Kitchit was a San Francisco-based technology startup that enabled users to book professional chefs for personalized in-home dining experiences, from casual dinners to multi-course events.[1][2] It served consumers in markets like San Francisco, Los Angeles, Chicago, and New York via its Kitchit Marketplace platform, solving the problem of accessing high-end, customizable meals without restaurant constraints by having chefs shop for ingredients, cook on-site, serve, and clean up.[1][2][3] The company raised $7.5M from investors including Crosslink Capital and 500 Startups but is now defunct ("Dead" stage), reflecting challenges in the on-demand food sector.[1][2]

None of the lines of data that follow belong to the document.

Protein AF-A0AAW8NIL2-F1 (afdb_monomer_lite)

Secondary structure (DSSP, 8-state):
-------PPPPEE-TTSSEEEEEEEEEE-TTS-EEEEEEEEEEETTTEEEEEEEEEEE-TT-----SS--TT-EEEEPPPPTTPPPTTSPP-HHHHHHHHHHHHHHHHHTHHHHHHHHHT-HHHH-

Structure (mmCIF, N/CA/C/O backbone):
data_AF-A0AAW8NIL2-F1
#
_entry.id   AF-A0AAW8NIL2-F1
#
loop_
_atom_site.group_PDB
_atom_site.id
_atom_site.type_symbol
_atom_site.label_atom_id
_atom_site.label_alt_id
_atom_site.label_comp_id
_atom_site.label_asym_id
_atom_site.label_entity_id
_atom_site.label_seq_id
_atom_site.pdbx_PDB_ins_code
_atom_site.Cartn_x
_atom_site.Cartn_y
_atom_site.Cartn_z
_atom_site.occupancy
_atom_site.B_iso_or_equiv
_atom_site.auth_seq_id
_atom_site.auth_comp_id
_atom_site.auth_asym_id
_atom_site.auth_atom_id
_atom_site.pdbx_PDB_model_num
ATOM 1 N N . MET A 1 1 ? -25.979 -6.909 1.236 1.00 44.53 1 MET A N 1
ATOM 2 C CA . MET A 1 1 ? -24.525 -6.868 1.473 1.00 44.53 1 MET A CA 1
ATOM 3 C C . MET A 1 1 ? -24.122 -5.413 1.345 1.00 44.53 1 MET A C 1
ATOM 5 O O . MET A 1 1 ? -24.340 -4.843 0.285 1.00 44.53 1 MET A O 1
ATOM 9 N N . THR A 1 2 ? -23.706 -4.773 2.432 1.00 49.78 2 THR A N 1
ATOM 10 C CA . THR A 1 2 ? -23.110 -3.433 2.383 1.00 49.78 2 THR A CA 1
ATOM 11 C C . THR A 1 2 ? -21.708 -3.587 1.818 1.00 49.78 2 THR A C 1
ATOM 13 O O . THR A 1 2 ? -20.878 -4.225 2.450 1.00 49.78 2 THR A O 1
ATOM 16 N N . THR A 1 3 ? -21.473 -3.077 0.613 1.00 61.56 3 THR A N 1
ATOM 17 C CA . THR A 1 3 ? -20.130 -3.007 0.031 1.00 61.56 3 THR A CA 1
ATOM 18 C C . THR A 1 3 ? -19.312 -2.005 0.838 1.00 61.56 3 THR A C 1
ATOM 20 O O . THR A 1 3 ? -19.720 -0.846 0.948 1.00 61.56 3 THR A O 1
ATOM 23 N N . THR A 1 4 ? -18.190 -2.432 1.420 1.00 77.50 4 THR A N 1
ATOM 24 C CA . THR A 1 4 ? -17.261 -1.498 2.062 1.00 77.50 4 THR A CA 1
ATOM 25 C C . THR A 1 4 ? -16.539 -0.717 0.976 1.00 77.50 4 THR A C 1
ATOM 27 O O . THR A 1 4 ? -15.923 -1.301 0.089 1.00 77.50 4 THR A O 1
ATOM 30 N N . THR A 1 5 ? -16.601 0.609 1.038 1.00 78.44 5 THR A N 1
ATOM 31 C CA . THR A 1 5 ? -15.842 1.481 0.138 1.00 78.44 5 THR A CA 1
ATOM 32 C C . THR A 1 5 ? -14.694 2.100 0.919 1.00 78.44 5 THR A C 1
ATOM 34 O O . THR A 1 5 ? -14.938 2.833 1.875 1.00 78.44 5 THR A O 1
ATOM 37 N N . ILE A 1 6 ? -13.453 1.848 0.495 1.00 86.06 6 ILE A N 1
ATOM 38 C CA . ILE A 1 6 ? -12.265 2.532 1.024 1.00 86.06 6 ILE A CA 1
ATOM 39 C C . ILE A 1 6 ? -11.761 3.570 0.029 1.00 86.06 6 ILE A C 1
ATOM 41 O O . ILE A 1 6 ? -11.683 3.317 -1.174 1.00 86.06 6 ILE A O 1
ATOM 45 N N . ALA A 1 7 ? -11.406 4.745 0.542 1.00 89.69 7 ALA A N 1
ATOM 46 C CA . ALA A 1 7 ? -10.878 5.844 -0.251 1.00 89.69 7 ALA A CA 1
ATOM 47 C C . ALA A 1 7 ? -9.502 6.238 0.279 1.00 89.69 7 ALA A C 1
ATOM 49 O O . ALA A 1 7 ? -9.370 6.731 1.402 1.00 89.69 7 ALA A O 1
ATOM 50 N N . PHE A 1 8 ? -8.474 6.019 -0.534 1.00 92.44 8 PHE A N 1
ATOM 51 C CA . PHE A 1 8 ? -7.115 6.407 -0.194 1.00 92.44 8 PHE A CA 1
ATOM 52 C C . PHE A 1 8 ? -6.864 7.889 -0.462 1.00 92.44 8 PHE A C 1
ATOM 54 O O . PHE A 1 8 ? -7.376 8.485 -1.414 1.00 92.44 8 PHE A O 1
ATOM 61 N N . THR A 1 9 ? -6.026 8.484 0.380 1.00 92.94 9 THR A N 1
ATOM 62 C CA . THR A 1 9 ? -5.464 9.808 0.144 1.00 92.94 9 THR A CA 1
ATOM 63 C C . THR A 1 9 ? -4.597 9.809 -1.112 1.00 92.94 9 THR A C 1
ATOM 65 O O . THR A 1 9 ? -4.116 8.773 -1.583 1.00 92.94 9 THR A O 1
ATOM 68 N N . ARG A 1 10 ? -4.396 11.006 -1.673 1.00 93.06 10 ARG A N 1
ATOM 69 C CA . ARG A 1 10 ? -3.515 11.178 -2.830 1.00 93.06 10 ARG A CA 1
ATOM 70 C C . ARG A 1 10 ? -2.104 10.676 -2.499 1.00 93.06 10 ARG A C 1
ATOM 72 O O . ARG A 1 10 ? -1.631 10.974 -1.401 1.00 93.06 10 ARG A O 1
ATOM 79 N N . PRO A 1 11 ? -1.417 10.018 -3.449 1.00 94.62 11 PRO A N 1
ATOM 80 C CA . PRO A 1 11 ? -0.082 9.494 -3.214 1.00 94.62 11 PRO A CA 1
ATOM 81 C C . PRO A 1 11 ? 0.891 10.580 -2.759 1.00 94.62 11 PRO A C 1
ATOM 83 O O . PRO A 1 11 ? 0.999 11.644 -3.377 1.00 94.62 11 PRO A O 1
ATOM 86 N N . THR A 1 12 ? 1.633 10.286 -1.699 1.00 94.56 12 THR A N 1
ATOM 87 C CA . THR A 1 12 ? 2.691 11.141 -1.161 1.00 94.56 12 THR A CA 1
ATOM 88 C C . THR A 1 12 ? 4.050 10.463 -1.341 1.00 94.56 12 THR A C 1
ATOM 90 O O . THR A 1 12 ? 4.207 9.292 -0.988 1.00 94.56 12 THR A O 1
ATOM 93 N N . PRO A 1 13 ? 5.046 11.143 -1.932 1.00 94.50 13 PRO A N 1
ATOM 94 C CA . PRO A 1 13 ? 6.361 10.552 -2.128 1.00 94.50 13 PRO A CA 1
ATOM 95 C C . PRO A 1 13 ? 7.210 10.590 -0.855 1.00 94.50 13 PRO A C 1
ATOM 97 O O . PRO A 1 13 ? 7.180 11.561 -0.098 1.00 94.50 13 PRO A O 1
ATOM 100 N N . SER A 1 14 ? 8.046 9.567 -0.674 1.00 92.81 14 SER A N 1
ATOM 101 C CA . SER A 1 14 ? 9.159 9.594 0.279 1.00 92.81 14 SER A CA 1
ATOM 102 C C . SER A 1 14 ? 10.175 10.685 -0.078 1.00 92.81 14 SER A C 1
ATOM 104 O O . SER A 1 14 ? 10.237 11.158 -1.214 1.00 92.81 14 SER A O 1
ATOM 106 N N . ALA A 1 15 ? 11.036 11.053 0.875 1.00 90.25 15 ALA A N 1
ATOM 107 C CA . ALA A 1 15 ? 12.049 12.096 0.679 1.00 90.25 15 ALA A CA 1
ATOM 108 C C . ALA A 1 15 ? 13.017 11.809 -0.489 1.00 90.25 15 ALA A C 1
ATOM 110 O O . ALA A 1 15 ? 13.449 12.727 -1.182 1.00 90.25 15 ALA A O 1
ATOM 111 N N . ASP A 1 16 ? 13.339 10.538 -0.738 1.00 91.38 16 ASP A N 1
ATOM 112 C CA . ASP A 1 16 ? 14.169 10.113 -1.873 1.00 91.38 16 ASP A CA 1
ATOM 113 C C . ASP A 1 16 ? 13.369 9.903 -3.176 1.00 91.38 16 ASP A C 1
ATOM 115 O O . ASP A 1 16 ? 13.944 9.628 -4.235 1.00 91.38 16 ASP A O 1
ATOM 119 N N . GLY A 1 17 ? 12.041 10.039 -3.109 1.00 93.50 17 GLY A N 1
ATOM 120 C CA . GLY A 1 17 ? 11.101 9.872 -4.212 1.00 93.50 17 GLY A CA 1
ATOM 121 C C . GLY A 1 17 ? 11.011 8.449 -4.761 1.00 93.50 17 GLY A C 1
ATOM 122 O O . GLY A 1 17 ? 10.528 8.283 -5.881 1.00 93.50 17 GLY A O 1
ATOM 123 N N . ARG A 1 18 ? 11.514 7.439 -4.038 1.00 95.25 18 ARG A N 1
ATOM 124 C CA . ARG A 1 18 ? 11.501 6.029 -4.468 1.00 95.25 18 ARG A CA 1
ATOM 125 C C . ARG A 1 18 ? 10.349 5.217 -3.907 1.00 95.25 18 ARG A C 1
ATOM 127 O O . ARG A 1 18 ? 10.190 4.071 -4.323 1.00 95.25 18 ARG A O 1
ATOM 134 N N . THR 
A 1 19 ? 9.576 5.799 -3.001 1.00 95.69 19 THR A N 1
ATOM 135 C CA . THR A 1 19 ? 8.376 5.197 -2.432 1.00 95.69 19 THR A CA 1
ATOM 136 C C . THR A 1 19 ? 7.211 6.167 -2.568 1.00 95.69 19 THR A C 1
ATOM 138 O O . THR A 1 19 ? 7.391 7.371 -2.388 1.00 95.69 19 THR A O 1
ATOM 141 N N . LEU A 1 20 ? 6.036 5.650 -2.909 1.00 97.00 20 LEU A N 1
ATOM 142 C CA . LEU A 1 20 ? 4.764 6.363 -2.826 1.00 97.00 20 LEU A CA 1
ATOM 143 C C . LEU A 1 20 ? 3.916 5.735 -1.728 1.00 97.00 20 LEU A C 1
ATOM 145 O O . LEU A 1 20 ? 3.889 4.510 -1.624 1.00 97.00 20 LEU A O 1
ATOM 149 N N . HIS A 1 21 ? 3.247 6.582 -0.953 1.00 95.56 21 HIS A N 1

Kitchit launched in September 2011 in the Bay Area, co-founded by Brendan Marshall, who served as CEO.[2] The idea emerged from recognizing demand for direct connections between home hosts and professional chefs, elevating dining beyond traditional restaurants or off-site catering—chefs create custom menus, cook in customers' kitchens, and handle full service.[2][4] Early traction built quickly in San Francisco, leading to expansion into Los Angeles with events featuring celebrity chefs like Pascal Vigneron, whose endorsement highlighted the platform's appeal as a "liaison" for unique home experiences; this success prompted further market entries like Chicago and New York.[1][2]

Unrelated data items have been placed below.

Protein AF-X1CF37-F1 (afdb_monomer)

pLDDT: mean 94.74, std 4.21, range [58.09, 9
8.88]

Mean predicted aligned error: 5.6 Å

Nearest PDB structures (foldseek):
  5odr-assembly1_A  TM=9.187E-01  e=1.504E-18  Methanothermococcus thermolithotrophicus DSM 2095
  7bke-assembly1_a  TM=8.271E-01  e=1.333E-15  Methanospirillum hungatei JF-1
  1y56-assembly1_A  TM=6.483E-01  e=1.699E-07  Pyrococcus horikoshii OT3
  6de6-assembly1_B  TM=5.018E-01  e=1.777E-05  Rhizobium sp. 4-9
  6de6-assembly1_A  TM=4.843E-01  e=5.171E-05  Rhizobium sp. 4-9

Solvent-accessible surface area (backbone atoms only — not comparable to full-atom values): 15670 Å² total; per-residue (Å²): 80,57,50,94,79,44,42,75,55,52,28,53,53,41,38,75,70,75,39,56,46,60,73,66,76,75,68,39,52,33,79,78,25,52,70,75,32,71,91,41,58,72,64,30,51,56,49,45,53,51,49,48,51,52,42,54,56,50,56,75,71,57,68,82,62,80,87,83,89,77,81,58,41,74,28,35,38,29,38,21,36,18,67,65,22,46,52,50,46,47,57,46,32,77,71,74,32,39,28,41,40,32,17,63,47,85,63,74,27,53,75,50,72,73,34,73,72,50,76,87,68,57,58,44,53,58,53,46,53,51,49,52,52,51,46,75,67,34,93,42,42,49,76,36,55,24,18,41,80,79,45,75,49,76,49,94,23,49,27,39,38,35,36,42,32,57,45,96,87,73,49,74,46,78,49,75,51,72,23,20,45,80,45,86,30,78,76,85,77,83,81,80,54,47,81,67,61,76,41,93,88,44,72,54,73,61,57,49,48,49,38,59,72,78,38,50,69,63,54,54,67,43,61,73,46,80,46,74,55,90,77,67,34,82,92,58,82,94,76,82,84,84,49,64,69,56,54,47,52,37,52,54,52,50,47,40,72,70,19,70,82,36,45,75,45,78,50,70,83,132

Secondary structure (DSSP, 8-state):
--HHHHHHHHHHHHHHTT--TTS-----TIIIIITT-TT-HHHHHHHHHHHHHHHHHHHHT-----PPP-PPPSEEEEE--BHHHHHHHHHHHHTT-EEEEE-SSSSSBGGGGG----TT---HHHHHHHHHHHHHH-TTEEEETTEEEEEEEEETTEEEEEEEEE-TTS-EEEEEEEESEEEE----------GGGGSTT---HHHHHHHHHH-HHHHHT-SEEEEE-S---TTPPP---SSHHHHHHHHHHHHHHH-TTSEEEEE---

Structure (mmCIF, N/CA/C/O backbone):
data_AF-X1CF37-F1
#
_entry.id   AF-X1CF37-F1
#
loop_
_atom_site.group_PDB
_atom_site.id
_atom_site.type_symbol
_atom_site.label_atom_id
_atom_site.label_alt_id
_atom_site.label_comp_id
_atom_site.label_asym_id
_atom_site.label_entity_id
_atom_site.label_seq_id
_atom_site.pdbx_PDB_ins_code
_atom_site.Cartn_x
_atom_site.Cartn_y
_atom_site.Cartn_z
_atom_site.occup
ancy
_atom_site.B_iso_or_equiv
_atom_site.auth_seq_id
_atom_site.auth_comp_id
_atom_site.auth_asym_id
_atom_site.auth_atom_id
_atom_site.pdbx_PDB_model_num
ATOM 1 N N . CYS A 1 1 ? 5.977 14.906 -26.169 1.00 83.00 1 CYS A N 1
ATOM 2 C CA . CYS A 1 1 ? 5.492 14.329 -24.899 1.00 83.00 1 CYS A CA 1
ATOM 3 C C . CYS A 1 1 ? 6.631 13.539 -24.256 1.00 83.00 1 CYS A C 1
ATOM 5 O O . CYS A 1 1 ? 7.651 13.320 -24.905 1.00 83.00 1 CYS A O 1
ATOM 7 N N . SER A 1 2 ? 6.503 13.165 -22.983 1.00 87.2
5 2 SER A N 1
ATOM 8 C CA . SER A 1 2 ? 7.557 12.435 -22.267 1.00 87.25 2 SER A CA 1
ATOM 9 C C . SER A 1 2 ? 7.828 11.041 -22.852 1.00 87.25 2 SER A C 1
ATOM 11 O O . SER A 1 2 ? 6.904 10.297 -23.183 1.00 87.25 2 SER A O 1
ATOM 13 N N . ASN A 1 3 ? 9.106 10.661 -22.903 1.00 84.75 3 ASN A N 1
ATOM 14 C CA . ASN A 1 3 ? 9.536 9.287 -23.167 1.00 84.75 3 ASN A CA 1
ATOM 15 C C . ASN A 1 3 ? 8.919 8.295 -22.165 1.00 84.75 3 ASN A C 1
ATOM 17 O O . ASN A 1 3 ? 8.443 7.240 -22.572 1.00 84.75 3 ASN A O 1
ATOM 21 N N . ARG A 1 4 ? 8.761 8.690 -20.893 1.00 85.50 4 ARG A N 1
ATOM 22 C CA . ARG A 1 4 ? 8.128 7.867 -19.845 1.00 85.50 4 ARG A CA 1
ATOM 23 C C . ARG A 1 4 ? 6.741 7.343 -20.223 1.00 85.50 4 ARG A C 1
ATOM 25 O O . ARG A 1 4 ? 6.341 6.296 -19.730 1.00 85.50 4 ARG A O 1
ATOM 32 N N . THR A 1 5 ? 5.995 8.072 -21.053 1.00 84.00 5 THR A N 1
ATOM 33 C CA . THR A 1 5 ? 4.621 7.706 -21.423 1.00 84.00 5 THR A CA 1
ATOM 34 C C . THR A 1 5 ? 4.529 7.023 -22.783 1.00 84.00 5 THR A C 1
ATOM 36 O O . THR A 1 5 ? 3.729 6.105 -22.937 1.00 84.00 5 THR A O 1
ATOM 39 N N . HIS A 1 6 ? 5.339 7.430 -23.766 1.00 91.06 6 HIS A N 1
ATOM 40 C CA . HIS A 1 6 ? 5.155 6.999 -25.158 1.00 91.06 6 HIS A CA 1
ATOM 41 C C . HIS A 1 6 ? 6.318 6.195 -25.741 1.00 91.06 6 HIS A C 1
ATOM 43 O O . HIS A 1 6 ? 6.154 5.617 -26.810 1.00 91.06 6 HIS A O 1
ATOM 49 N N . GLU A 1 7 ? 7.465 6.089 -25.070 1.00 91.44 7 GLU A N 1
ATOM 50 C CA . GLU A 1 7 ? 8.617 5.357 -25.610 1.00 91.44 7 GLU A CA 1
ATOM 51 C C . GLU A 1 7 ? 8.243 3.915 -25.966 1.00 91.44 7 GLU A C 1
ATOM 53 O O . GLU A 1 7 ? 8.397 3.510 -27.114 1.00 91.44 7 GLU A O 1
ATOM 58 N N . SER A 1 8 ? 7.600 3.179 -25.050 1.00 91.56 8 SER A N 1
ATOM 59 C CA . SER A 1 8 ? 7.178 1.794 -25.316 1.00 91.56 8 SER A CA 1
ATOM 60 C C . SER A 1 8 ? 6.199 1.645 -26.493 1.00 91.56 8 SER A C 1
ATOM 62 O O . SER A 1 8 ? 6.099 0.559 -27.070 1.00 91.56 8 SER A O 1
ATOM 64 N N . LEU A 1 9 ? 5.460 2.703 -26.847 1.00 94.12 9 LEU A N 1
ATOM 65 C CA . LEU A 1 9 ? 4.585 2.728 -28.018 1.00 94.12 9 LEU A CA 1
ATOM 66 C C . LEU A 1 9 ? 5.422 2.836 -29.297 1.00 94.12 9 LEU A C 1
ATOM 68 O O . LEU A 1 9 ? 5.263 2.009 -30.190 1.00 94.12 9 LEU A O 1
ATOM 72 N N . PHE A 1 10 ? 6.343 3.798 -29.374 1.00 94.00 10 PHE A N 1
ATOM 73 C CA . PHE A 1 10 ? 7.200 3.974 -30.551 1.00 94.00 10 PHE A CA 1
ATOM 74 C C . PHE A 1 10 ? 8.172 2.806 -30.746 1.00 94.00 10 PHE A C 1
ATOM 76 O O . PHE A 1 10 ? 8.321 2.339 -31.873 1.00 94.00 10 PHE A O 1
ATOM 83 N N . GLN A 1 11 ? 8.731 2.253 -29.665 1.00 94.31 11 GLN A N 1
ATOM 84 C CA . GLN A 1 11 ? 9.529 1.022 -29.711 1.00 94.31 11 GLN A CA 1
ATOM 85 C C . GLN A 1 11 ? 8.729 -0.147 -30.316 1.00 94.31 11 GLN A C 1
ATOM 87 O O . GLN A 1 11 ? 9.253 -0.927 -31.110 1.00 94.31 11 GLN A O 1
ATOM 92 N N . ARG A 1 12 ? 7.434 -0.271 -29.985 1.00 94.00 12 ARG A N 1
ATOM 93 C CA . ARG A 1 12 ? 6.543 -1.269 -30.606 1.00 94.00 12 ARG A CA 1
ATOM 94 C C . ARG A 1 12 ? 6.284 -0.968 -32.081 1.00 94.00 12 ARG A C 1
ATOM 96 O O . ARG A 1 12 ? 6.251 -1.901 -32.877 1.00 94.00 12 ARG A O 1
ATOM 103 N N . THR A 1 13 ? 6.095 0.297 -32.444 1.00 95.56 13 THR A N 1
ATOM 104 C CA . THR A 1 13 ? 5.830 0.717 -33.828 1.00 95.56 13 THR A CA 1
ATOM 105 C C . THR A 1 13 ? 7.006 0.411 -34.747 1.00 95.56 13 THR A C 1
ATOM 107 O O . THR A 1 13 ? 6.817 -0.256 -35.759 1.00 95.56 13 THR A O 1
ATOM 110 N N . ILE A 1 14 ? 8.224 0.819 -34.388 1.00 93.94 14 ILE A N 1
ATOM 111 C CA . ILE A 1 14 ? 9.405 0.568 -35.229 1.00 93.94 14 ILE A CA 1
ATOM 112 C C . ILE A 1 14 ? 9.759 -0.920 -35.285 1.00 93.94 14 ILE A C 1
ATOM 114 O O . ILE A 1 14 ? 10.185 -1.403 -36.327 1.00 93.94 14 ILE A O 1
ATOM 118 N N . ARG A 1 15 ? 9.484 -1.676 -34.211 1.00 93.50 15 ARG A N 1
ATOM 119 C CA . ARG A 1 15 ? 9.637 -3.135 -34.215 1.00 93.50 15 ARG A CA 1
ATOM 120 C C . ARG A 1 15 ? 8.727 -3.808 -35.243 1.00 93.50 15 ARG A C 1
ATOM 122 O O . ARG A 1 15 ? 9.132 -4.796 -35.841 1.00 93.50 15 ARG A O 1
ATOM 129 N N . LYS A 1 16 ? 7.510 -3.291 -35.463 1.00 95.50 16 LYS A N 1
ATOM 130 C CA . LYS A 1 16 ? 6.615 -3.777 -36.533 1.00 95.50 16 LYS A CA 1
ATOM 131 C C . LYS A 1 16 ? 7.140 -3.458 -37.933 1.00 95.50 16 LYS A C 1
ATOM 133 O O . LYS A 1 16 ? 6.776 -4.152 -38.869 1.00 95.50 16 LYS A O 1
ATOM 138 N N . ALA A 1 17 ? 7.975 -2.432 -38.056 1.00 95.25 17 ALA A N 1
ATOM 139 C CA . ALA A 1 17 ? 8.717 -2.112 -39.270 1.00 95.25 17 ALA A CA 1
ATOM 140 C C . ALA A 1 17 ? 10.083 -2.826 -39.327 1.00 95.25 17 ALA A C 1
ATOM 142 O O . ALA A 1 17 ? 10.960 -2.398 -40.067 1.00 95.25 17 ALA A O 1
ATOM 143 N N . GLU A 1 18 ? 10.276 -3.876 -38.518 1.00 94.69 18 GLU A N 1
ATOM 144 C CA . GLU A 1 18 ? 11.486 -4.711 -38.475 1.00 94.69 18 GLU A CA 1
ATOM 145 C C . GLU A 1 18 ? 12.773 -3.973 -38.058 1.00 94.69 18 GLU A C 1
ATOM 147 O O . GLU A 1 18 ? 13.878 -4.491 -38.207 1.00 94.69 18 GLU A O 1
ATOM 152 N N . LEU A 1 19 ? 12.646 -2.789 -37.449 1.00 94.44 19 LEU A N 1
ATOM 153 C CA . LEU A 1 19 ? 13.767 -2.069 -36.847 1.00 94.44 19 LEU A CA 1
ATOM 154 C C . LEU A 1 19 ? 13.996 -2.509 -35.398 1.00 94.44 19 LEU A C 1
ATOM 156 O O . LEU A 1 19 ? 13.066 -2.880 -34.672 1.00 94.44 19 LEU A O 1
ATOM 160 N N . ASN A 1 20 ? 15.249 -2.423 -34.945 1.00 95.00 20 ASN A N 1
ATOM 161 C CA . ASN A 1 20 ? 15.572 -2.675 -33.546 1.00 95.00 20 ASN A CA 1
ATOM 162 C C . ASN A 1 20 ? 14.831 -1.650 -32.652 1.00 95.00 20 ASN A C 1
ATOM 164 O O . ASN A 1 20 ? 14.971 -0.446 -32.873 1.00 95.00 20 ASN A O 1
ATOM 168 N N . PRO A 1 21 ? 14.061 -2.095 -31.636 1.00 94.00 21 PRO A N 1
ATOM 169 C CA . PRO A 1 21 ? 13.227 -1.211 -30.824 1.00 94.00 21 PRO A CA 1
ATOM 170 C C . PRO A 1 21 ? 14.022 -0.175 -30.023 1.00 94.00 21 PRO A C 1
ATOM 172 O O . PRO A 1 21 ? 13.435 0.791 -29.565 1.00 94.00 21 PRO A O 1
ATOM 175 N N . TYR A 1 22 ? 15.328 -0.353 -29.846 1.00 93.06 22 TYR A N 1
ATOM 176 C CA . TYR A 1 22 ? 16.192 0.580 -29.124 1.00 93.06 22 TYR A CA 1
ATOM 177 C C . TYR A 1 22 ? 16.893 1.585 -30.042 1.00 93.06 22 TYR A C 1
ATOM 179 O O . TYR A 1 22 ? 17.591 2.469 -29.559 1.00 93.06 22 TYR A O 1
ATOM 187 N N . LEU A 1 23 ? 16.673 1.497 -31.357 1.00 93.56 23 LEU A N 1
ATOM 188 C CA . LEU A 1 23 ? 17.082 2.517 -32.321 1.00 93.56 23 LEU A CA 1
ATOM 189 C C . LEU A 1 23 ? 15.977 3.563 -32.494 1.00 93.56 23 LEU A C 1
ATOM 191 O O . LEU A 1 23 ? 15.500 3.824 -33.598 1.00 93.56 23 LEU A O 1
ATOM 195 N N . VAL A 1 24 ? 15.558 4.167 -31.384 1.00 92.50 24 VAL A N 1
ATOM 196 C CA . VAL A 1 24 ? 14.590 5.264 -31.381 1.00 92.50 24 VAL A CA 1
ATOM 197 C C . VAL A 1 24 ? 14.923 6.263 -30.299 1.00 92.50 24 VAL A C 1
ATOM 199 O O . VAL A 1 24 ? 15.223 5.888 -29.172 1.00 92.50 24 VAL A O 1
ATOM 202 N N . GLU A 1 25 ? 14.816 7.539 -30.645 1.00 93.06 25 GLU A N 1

Kitchit rode the early 2010s on-demand economy wave, part of the "sharing" and gig platform boom that digitized services like food delivery, meal kits (e.g., Blue Apron, Instacart), and home services.[1] Its timing aligned with rising interest in experiential, personalized food tech amid urban foodie culture, but market forces like high logistics costs, chicken-and-egg scaling (needing chefs and customers simultaneously), and competition from restaurants exposed vulnerabilities in the sector—many peers like Sprig shut down due to unsustainable economics.[1][3] Kitchit influenced the ecosystem by pioneering "chef-to-home" models, inspiring later in-home dining platforms and highlighting food's role in social tech, though its failure underscored naive assumptions about food startups' viability without massive scale.[1]
Kitchit exemplified bold food tech ambition but succumbed to sector pitfalls like razor-thin margins and operational complexity, marking it as a cautionary tale rather than a lasting player.[1][3] Post-shutdown, its model lives on in evolved forms like modern chef-booking apps or virtual kitchens, shaped by trends in gig economies, AI-driven personalization, and post-pandemic home dining surges. While Kitchit won't revive, its legacy prompts sharper focus on scalable logistics in social food tech, potentially fueling more resilient successors in a market still hungry for connection through cuisine.[1][2]